Though Lewis turned on the charm during the interview, he acknowledged he had been in a “terrible funk” lately dealing with the death of Robin Williams, whom he had known since his stand-up days, as well as “all the horrors in the world.”
“I felt so sunk, not just me, but most people. So I had to do a lot of work to get out of it. I’m feeling much calmer now.”
Brooks, a comedy icon who inspired generations of performers, believes that Lewis is cut from very different cloth compared with Williams. “Lewis expresses his melancholy. Robin never did. Robin never let you in on his other world. Richard makes a living letting you in on his other world. I am not worried about him.”
Lewis, Brooks added, “is a bit of a genius. He complains a lot, but he doesn’t mean much of it. The wonderful thing about him was his devotion to talent. He was devoted to Sid Caesar before he passed.”
For the last two years, Lewis has been touring — “two weeks out and two weeks in” — and recently completed the darkly comedic new book “Reflections From Hell” with his longtime friend, artist Carl Nicholas Titolo, supplying the illustrations. The book will be published next year.
Titolo, Lewis said, “paints the way my mind works. And Larry David wrote a magnificent preface.”
Lewis is doing two nights next week at Caroline’s comedy club in New York, but he’s eager to take a break from the road and stay home for six months.
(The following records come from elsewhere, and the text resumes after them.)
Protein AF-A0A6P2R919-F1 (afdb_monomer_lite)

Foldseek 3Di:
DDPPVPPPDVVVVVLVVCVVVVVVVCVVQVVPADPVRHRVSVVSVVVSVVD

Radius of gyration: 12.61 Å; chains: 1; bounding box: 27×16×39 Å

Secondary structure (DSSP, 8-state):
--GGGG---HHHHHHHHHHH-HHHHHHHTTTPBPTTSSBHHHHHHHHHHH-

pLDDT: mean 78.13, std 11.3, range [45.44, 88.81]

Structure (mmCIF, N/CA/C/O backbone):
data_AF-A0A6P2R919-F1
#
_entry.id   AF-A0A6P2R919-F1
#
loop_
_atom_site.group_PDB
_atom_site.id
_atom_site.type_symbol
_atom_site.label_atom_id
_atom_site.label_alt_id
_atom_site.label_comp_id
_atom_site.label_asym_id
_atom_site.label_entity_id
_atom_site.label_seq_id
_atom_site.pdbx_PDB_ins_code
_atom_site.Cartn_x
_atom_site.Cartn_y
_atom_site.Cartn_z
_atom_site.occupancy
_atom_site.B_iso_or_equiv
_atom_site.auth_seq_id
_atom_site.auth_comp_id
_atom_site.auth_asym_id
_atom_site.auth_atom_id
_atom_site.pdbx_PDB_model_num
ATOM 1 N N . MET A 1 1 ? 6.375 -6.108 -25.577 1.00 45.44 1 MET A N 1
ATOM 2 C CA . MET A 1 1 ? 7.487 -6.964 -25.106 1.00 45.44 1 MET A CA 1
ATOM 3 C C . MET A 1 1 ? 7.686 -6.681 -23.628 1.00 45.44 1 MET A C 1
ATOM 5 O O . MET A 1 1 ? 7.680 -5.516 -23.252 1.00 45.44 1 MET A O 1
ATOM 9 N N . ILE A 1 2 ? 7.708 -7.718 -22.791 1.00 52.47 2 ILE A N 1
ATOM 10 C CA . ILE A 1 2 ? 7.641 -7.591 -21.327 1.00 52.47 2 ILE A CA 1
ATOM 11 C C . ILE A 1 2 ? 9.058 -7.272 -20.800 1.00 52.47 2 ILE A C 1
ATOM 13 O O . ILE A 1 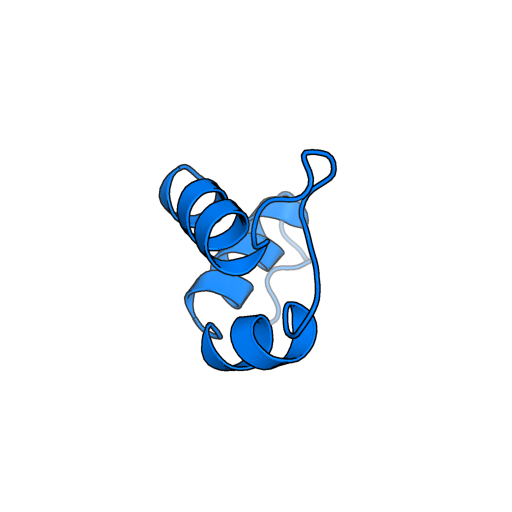2 ? 9.985 -7.993 -21.163 1.00 52.47 2 ILE A O 1
ATOM 17 N N . PRO A 1 3 ? 9.263 -6.237 -19.961 1.00 55.12 3 PRO A N 1
ATOM 18 C CA . PRO A 1 3 ? 10.594 -5.766 -19.538 1.00 55.12 3 PRO A CA 1
ATOM 19 C C . PRO A 1 3 ? 11.368 -6.691 -18.570 1.00 55.12 3 PRO A C 1
ATOM 21 O O . PRO A 1 3 ? 12.385 -6.294 -18.013 1.00 55.12 3 PRO A O 1
ATOM 24 N N . ILE A 1 4 ? 10.957 -7.952 -18.418 1.00 54.00 4 ILE A N 1
ATOM 25 C CA . ILE A 1 4 ? 11.662 -8.983 -17.628 1.00 54.00 4 ILE A CA 1
ATOM 26 C C . ILE A 1 4 ? 13.031 -9.381 -18.210 1.00 54.00 4 ILE A C 1
ATOM 28 O O . ILE A 1 4 ? 13.792 -10.075 -17.546 1.00 54.00 4 ILE A O 1
ATOM 32 N N . MET A 1 5 ? 13.376 -8.926 -19.419 1.00 59.84 5 MET A N 1
ATOM 33 C CA . MET A 1 5 ? 14.626 -9.287 -20.104 1.00 59.84 5 MET A CA 1
ATOM 34 C C . MET A 1 5 ? 15.825 -8.373 -19.783 1.00 59.84 5 MET A C 1
ATOM 36 O O . MET A 1 5 ? 16.919 -8.629 -20.271 1.00 59.84 5 MET A O 1
ATOM 40 N N . ASN A 1 6 ? 15.647 -7.338 -18.95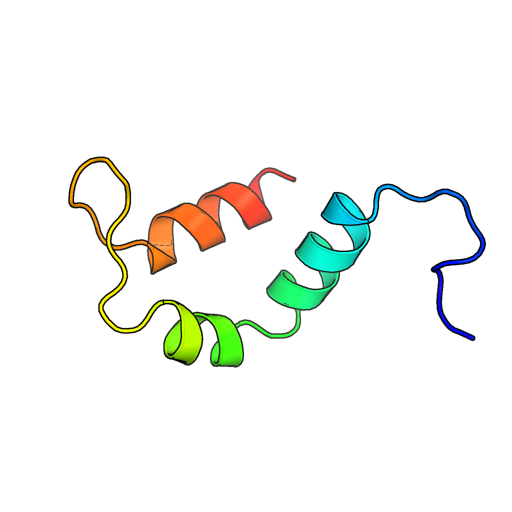0 1.00 55.84 6 ASN A N 1
ATOM 41 C CA . ASN A 1 6 ? 16.669 -6.310 -18.695 1.00 55.84 6 ASN A CA 1
ATOM 42 C C . ASN A 1 6 ? 17.455 -6.455 -17.380 1.00 55.84 6 ASN A C 1
ATOM 44 O O . ASN A 1 6 ? 18.150 -5.515 -17.008 1.00 55.84 6 ASN A O 1
ATOM 48 N N . HIS A 1 7 ? 17.332 -7.563 -16.635 1.00 59.16 7 HIS A N 1
ATOM 49 C CA . HIS A 1 7 ? 17.884 -7.652 -15.266 1.00 59.16 7 HIS A CA 1
ATOM 50 C C . HIS A 1 7 ? 17.428 -6.476 -14.368 1.00 59.16 7 HIS A C 1
ATOM 52 O O . HIS A 1 7 ? 18.107 -6.107 -13.413 1.00 59.16 7 HIS A O 1
ATOM 58 N N . GLN A 1 8 ? 16.288 -5.847 -14.682 1.00 59.12 8 GLN A N 1
ATOM 59 C CA . GLN A 1 8 ? 15.730 -4.802 -13.835 1.00 59.12 8 GLN A CA 1
ATOM 60 C C . GLN A 1 8 ? 15.148 -5.439 -12.586 1.00 59.12 8 GLN A C 1
ATOM 62 O O . GLN A 1 8 ? 14.474 -6.466 -12.669 1.00 59.12 8 GLN A O 1
ATOM 67 N N . ASP A 1 9 ? 15.403 -4.792 -11.451 1.00 71.81 9 ASP A N 1
ATOM 68 C CA . ASP A 1 9 ? 14.938 -5.236 -10.150 1.00 71.81 9 ASP A CA 1
ATOM 69 C C . ASP A 1 9 ? 13.434 -5.561 -10.229 1.00 71.81 9 ASP A C 1
ATOM 71 O O . ASP A 1 9 ? 12.623 -4.664 -10.496 1.00 71.81 9 ASP A O 1
ATOM 75 N N . PRO A 1 10 ? 13.023 -6.828 -10.046 1.00 74.25 10 PRO A N 1
ATOM 76 C CA . PRO A 1 10 ? 11.616 -7.213 -10.151 1.00 74.25 10 PRO A CA 1
ATOM 77 C C . PRO A 1 10 ? 10.752 -6.430 -9.155 1.00 74.25 10 PRO A C 1
ATOM 79 O O . PRO A 1 10 ? 9.588 -6.143 -9.431 1.00 74.25 10 PRO A O 1
ATOM 82 N N . ASN A 1 11 ? 11.358 -5.983 -8.053 1.00 76.81 11 ASN A N 1
ATOM 83 C CA . ASN A 1 11 ? 10.759 -5.089 -7.070 1.00 76.81 11 ASN A CA 1
ATOM 84 C C . ASN A 1 11 ? 10.385 -3.724 -7.663 1.00 76.81 11 ASN A C 1
ATOM 86 O O . ASN A 1 11 ? 9.302 -3.209 -7.398 1.00 76.81 11 ASN A O 1
ATOM 90 N N . GLN A 1 12 ? 11.246 -3.153 -8.507 1.00 77.75 12 GLN A N 1
ATOM 91 C CA . GLN A 1 12 ? 11.007 -1.874 -9.178 1.00 77.75 12 GLN A CA 1
ATOM 92 C C . GLN A 1 12 ? 9.905 -1.996 -10.236 1.00 77.75 12 GLN A C 1
ATOM 94 O O . GLN A 1 12 ? 8.998 -1.165 -10.293 1.00 77.75 12 GLN A O 1
ATOM 99 N N . ALA A 1 13 ? 9.930 -3.061 -11.043 1.00 79.31 13 ALA A N 1
ATOM 100 C CA . ALA A 1 13 ? 8.879 -3.321 -12.027 1.00 79.31 13 ALA A CA 1
ATOM 101 C C . ALA A 1 13 ? 7.511 -3.540 -11.356 1.00 79.31 13 ALA A C 1
ATOM 103 O O . ALA A 1 13 ? 6.506 -2.967 -11.790 1.00 79.31 13 ALA A O 1
ATOM 104 N N . ALA A 1 14 ? 7.481 -4.310 -10.265 1.00 81.00 14 ALA A N 1
ATOM 105 C CA . ALA A 1 14 ? 6.285 -4.508 -9.457 1.00 81.00 14 ALA A CA 1
ATO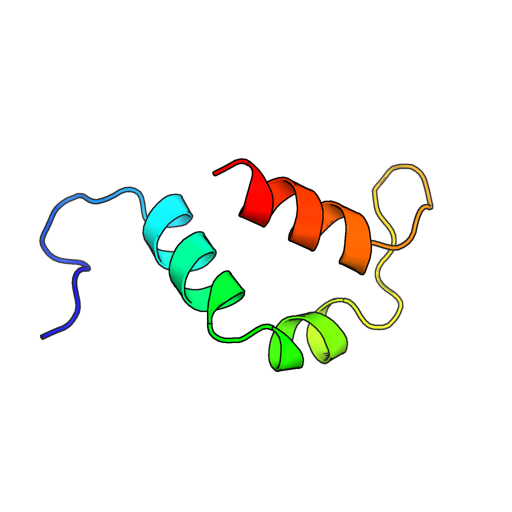M 106 C C . ALA A 1 14 ? 5.795 -3.187 -8.850 1.00 81.00 14 ALA A C 1
ATOM 108 O O . ALA A 1 14 ? 4.619 -2.862 -8.991 1.00 81.00 14 ALA A O 1
ATOM 109 N N . ALA A 1 15 ? 6.677 -2.375 -8.257 1.00 81.75 15 ALA A N 1
ATOM 110 C CA . ALA A 1 15 ? 6.314 -1.075 -7.693 1.00 81.75 15 ALA A CA 1
ATOM 111 C C . ALA A 1 15 ? 5.692 -0.138 -8.743 1.00 81.75 15 ALA A C 1
ATOM 113 O O . ALA A 1 15 ? 4.644 0.465 -8.5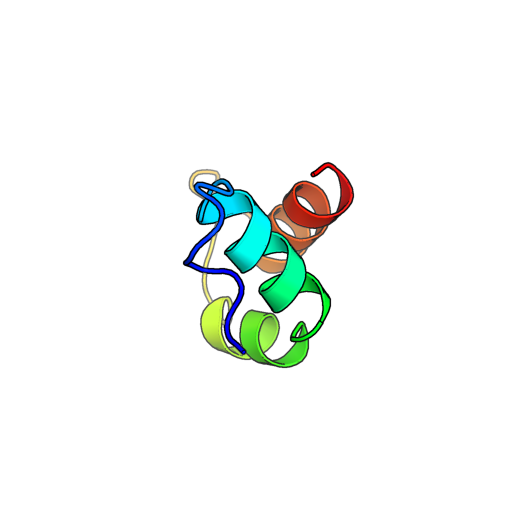04 1.00 81.75 15 ALA A O 1
ATOM 114 N N . GLN A 1 16 ? 6.273 -0.061 -9.943 1.00 82.44 16 GLN A N 1
ATOM 115 C CA . GLN A 1 16 ? 5.708 0.736 -11.034 1.00 82.44 16 GLN A CA 1
ATOM 116 C C . GLN A 1 16 ? 4.345 0.218 -11.501 1.00 82.44 16 GLN A C 1
ATOM 118 O O . GLN A 1 16 ? 3.446 1.012 -11.792 1.00 82.44 16 GLN A O 1
ATOM 123 N N . TRP A 1 17 ? 4.166 -1.102 -11.565 1.00 83.94 17 TRP A N 1
ATOM 124 C CA . TRP A 1 17 ? 2.876 -1.693 -11.898 1.00 83.94 17 TRP A CA 1
ATOM 125 C C . TRP A 1 17 ? 1.829 -1.404 -10.814 1.00 83.94 17 TRP A C 1
ATOM 127 O O . TRP A 1 17 ? 0.716 -1.002 -11.147 1.00 83.94 17 TRP A O 1
ATOM 137 N N . LEU A 1 18 ? 2.191 -1.502 -9.532 1.00 84.12 18 LEU A N 1
ATOM 138 C CA . LEU A 1 18 ? 1.304 -1.207 -8.400 1.00 84.12 18 LEU A CA 1
ATOM 139 C C . LEU A 1 18 ? 0.887 0.270 -8.355 1.00 84.12 18 LEU A C 1
ATOM 141 O O . LEU A 1 18 ? -0.273 0.563 -8.079 1.00 84.12 18 LEU A O 1
ATOM 145 N N . LYS A 1 19 ? 1.782 1.205 -8.710 1.00 80.88 19 LYS A N 1
ATOM 146 C CA . LYS A 1 19 ? 1.441 2.634 -8.871 1.00 80.88 19 LYS A CA 1
ATOM 147 C C . LYS A 1 19 ? 0.376 2.877 -9.935 1.00 80.88 19 LYS A C 1
ATOM 149 O O . LYS A 1 19 ? -0.464 3.755 -9.770 1.00 80.88 19 LYS A O 1
ATOM 154 N N . LYS A 1 20 ? 0.424 2.128 -11.040 1.00 83.06 20 LYS A N 1
ATOM 155 C CA . LYS A 1 20 ? -0.563 2.230 -12.126 1.00 83.06 20 LYS A CA 1
ATOM 156 C C . LYS A 1 20 ? -1.874 1.515 -11.793 1.00 83.06 20 LYS A C 1
ATOM 158 O O . LYS A 1 20 ? -2.910 1.879 -12.336 1.00 83.06 20 LYS A O 1
ATOM 163 N N . ASN A 1 21 ? -1.832 0.526 -10.902 1.00 84.38 21 ASN A N 1
ATOM 164 C CA . ASN A 1 21 ? -2.949 -0.354 -10.565 1.00 84.38 21 ASN A CA 1
ATOM 165 C C . ASN A 1 21 ? -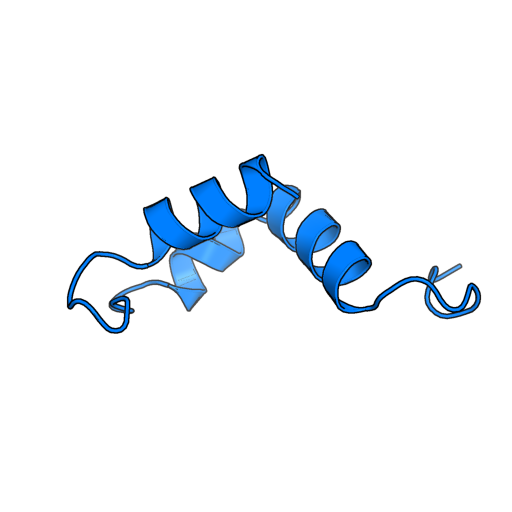3.379 -0.189 -9.099 1.00 84.38 21 ASN A C 1
ATOM 167 O O . ASN A 1 21 ? -3.528 -1.160 -8.357 1.00 84.38 21 ASN A O 1
ATOM 171 N N . THR A 1 22 ? -3.607 1.053 -8.670 1.00 76.31 22 THR A N 1
ATOM 172 C CA . THR A 1 22 ? -3.959 1.371 -7.277 1.00 76.31 22 THR A CA 1
ATOM 173 C C . THR A 1 22 ? -5.276 0.750 -6.822 1.00 76.31 22 THR A C 1
ATOM 175 O O . THR A 1 22 ? -5.369 0.336 -5.676 1.00 76.31 22 THR A O 1
ATOM 178 N N . SER A 1 23 ? -6.254 0.576 -7.714 1.00 82.88 23 SER A N 1
ATOM 179 C CA . SER A 1 23 ? -7.533 -0.064 -7.368 1.00 82.88 23 SER A CA 1
ATOM 180 C C . SER A 1 23 ? -7.388 -1.521 -6.904 1.00 82.88 23 SER A C 1
ATOM 182 O O . SER A 1 23 ? -8.228 -2.013 -6.153 1.00 82.88 23 SER A O 1
ATOM 184 N N . MET A 1 24 ? -6.343 -2.230 -7.347 1.00 84.81 24 MET A N 1
ATOM 185 C CA . MET A 1 24 ? -6.071 -3.602 -6.901 1.00 84.81 24 MET A CA 1
ATOM 186 C C . MET A 1 24 ? -5.439 -3.619 -5.511 1.00 84.81 24 MET A C 1
ATOM 188 O O . MET A 1 24 ? -5.717 -4.530 -4.734 1.00 84.81 24 MET A O 1
ATOM 192 N N . LEU A 1 25 ? -4.660 -2.584 -5.167 1.00 82.19 25 LEU A N 1
ATOM 193 C CA . LEU A 1 25 ? -4.138 -2.407 -3.812 1.00 82.19 25 LEU A CA 1
ATOM 194 C C . LEU A 1 25 ? -5.276 -2.260 -2.806 1.00 82.19 25 LEU A C 1
ATOM 196 O O . LEU A 1 25 ? -5.186 -2.842 -1.735 1.00 82.19 25 LEU A O 1
ATOM 200 N N . ASP A 1 26 ? -6.352 -1.548 -3.143 1.00 82.31 26 ASP A N 1
ATOM 201 C CA . ASP A 1 26 ? -7.510 -1.418 -2.251 1.00 82.31 26 ASP A CA 1
ATOM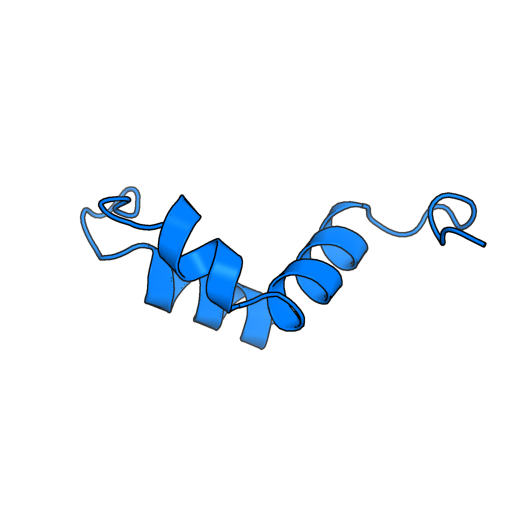 202 C C . ASP A 1 26 ? -8.169 -2.775 -1.949 1.00 82.31 26 ASP A C 1
ATOM 204 O O . ASP A 1 26 ? -8.587 -3.011 -0.821 1.00 82.31 26 ASP A O 1
ATOM 208 N N . THR A 1 27 ? -8.192 -3.702 -2.916 1.00 87.06 27 THR A N 1
ATOM 209 C CA . THR A 1 27 ? -8.728 -5.060 -2.706 1.00 87.06 27 THR A CA 1
ATOM 210 C C . THR A 1 27 ? -7.745 -5.956 -1.951 1.00 87.06 27 THR A C 1
ATOM 212 O O . THR A 1 27 ? -8.140 -6.665 -1.033 1.00 87.06 27 THR A O 1
ATOM 215 N N . TRP A 1 28 ? -6.458 -5.931 -2.305 1.00 86.25 28 TRP A N 1
ATOM 216 C CA . TRP A 1 28 ? -5.436 -6.763 -1.657 1.00 86.25 28 TRP A CA 1
ATOM 217 C C . TRP A 1 28 ? -5.117 -6.325 -0.233 1.00 86.25 28 TRP A C 1
ATOM 219 O O . TRP A 1 28 ? -4.790 -7.158 0.604 1.00 86.25 28 TRP A O 1
ATOM 229 N N . LEU A 1 29 ? -5.204 -5.025 0.041 1.00 85.31 29 LEU A N 1
ATOM 230 C CA . LEU A 1 29 ? -4.948 -4.446 1.356 1.00 85.31 29 LEU A CA 1
ATOM 231 C C . LEU A 1 29 ? -6.238 -4.253 2.166 1.00 85.31 29 LEU A C 1
ATOM 233 O O . LEU A 1 29 ? -6.190 -3.677 3.256 1.00 85.31 29 LEU A O 1
ATOM 237 N N . ALA A 1 30 ? -7.384 -4.735 1.672 1.00 87.00 30 ALA A N 1
ATOM 238 C CA . ALA A 1 30 ? -8.640 -4.722 2.411 1.00 87.00 30 ALA A CA 1
ATOM 239 C C . ALA A 1 30 ? -8.508 -5.580 3.678 1.00 87.00 30 ALA A C 1
ATOM 241 O O . ALA A 1 30 ? -8.355 -6.797 3.614 1.00 87.00 30 ALA A O 1
ATOM 242 N N . GLY A 1 31 ? -8.541 -4.932 4.844 1.00 84.25 31 GLY A N 1
ATOM 243 C CA . GLY A 1 31 ? -8.366 -5.602 6.137 1.00 84.25 31 GLY A CA 1
ATOM 244 C C . GLY A 1 31 ? -6.921 -5.989 6.467 1.00 84.25 31 GLY A C 1
ATOM 245 O O . GLY A 1 31 ? -6.686 -6.586 7.514 1.00 84.25 31 GLY A O 1
ATOM 246 N N . VAL A 1 32 ? -5.947 -5.625 5.626 1.00 88.06 32 VAL A N 1
ATOM 247 C CA . VAL A 1 32 ? -4.528 -5.854 5.915 1.00 88.06 32 VAL A CA 1
ATOM 248 C C . VAL A 1 32 ? -3.999 -4.721 6.783 1.00 88.06 32 VAL A C 1
ATOM 250 O O . VAL A 1 32 ? -4.089 -3.534 6.442 1.00 88.06 32 VAL A O 1
ATOM 253 N N . THR A 1 33 ? -3.400 -5.100 7.902 1.00 88.81 33 THR A N 1
ATOM 254 C CA . THR A 1 33 ? -2.658 -4.203 8.778 1.00 88.81 33 THR A CA 1
ATOM 255 C C . THR A 1 33 ? -1.159 -4.389 8.583 1.00 88.81 33 THR A C 1
ATOM 257 O O . THR A 1 33 ? -0.671 -5.453 8.203 1.00 88.81 33 THR A O 1
ATOM 260 N N . THR A 1 34 ? -0.402 -3.320 8.803 1.00 84.69 34 THR A N 1
ATOM 261 C CA . THR A 1 34 ? 1.048 -3.388 8.923 1.00 84.69 34 THR A CA 1
ATOM 262 C C . THR A 1 34 ? 1.413 -4.152 10.191 1.00 84.69 34 THR A C 1
ATOM 264 O O . THR A 1 34 ? 0.588 -4.326 11.087 1.00 84.69 34 THR A O 1
ATOM 267 N N . PHE A 1 35 ? 2.677 -4.558 10.301 1.00 86.50 35 PHE A N 1
ATOM 268 C CA . PHE A 1 35 ? 3.199 -5.230 11.496 1.00 86.50 35 PHE A CA 1
ATOM 269 C C . PHE A 1 35 ? 2.919 -4.458 12.802 1.00 86.50 35 PHE A C 1
ATOM 271 O O . PHE A 1 35 ? 2.733 -5.049 13.858 1.00 86.50 35 PHE A O 1
ATOM 278 N N . ASP A 1 36 ? 2.822 -3.133 12.698 1.00 84.94 36 ASP A N 1
ATOM 279 C CA . ASP A 1 36 ? 2.553 -2.196 13.790 1.00 84.94 36 ASP A CA 1
ATOM 280 C C . ASP A 1 36 ? 1.045 -2.034 14.105 1.00 84.94 36 ASP A C 1
ATOM 282 O O . ASP A 1 36 ? 0.658 -1.185 14.902 1.00 84.94 36 ASP A O 1
ATOM 286 N N . GLY A 1 37 ? 0.167 -2.782 13.426 1.00 87.00 37 GLY A N 1
ATOM 287 C CA . GLY A 1 37 ? -1.291 -2.714 13.582 1.00 87.00 37 GLY A CA 1
ATOM 288 C C . GLY A 1 37 ? -1.974 -1.553 12.847 1.00 87.00 37 GLY A C 1
ATOM 289 O O . GLY A 1 37 ? -3.172 -1.335 13.017 1.00 87.00 37 GLY A O 1
ATOM 290 N N . LYS A 1 38 ? -1.245 -0.800 12.014 1.00 86.69 38 LYS A N 1
ATOM 291 C CA . LYS A 1 38 ? -1.787 0.336 11.244 1.00 86.69 38 LYS A CA 1
ATOM 292 C C . LYS A 1 38 ? -2.357 -0.127 9.898 1.00 86.69 38 LYS A C 1
ATOM 294 O O . LYS A 1 38 ? -1.962 -1.177 9.411 1.00 86.69 38 LYS A O 1
ATOM 299 N N . PRO A 1 39 ? -3.235 0.637 9.233 1.00 87.56 39 PRO A N 1
ATOM 300 C CA . PRO A 1 39 ? -3.734 0.269 7.906 1.00 87.56 39 PRO A CA 1
ATOM 301 C C . PRO A 1 39 ? -2.600 0.138 6.873 1.00 87.56 39 PRO A C 1
ATOM 303 O O . PRO A 1 39 ? -1.753 1.028 6.768 1.00 87.56 39 PRO A O 1
ATOM 306 N N . ALA A 1 40 ? -2.586 -0.938 6.080 1.00 86.12 40 ALA A N 1
ATOM 307 C CA . ALA A 1 40 ? -1.509 -1.186 5.115 1.00 86.12 40 ALA A CA 1
ATOM 308 C C . ALA A 1 40 ? -1.569 -0.284 3.867 1.00 86.12 40 ALA A C 1
ATOM 310 O O . ALA A 1 40 ? -0.531 0.079 3.317 1.00 86.12 40 ALA A O 1
ATOM 311 N N . LEU A 1 41 ? -2.765 0.140 3.449 1.00 84.12 41 LEU A N 1
ATOM 312 C CA . LEU A 1 41 ? -3.001 1.029 2.299 1.00 84.12 41 LEU A CA 1
ATOM 313 C C . LEU A 1 41 ? -2.113 2.290 2.271 1.00 84.12 41 LEU A C 1
ATOM 315 O O . LEU A 1 41 ? -1.398 2.493 1.286 1.00 84.12 41 LEU A O 1
ATOM 319 N N . PRO A 1 42 ? -2.117 3.144 3.313 1.00 85.75 42 PRO A N 1
ATOM 320 C CA . PRO A 1 42 ? -1.267 4.331 3.346 1.00 85.75 42 PRO A CA 1
ATOM 321 C C . PRO A 1 42 ? 0.225 3.988 3.410 1.00 85.75 42 PRO A C 1
ATOM 323 O O . PRO A 1 42 ? 1.026 4.699 2.809 1.00 85.75 42 PRO A O 1
ATOM 326 N N . ALA A 1 43 ? 0.607 2.891 4.070 1.00 86.50 43 ALA A N 1
ATOM 327 C CA . ALA A 1 43 ? 2.004 2.468 4.155 1.00 86.50 43 ALA A CA 1
ATOM 328 C C . ALA A 1 43 ? 2.556 2.042 2.785 1.00 86.50 43 ALA A C 1
ATOM 330 O O . ALA A 1 43 ? 3.634 2.479 2.389 1.00 86.50 43 ALA A O 1
ATOM 331 N N . VAL A 1 44 ? 1.789 1.256 2.022 1.00 85.38 44 VAL A N 1
ATOM 332 C CA . VAL A 1 44 ? 2.173 0.845 0.664 1.00 85.38 44 VAL A CA 1
ATOM 333 C C . VAL A 1 44 ? 2.177 2.042 -0.283 1.00 85.38 44 VAL A C 1
ATOM 335 O O . VAL A 1 44 ? 3.122 2.202 -1.048 1.00 85.38 44 VAL A O 1
ATOM 338 N N . LYS A 1 45 ? 1.183 2.937 -0.203 1.00 81.94 45 LYS A N 1
ATOM 339 C CA . LYS A 1 45 ? 1.177 4.176 -1.002 1.00 81.94 45 LYS A CA 1
ATOM 340 C C . LYS A 1 45 ? 2.395 5.057 -0.703 1.00 81.94 45 LYS A C 1
ATOM 342 O O . LYS A 1 45 ? 2.995 5.572 -1.641 1.00 81.94 45 LYS A O 1
ATOM 347 N N . ALA A 1 46 ? 2.793 5.188 0.563 1.00 84.94 46 ALA A N 1
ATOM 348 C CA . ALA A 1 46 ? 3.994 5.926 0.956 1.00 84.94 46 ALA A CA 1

“It’s too much for me now. My heart tells me I just need an edgy supporting role, dramatic or otherwise.”
It was just the kind of role he had in David’s long-running HBO series, “Curb Your Enthusiasm,” in which Lewis played a somewhat exaggerated version of himself in more than 20 episodes. Lewis and David have been close friends since the 1970s, though they encountered each other at summer camp as kids. “We despised each other,” Lewis said, laughing.
They recently discovered they actually “met” far earlier than that. “I was a cesarean and a preemie,” Lewis said. “I was born June 29 and I stayed in the Brooklyn Jewish Hospital four or five days. He was born three days later. We were in the same ward together.”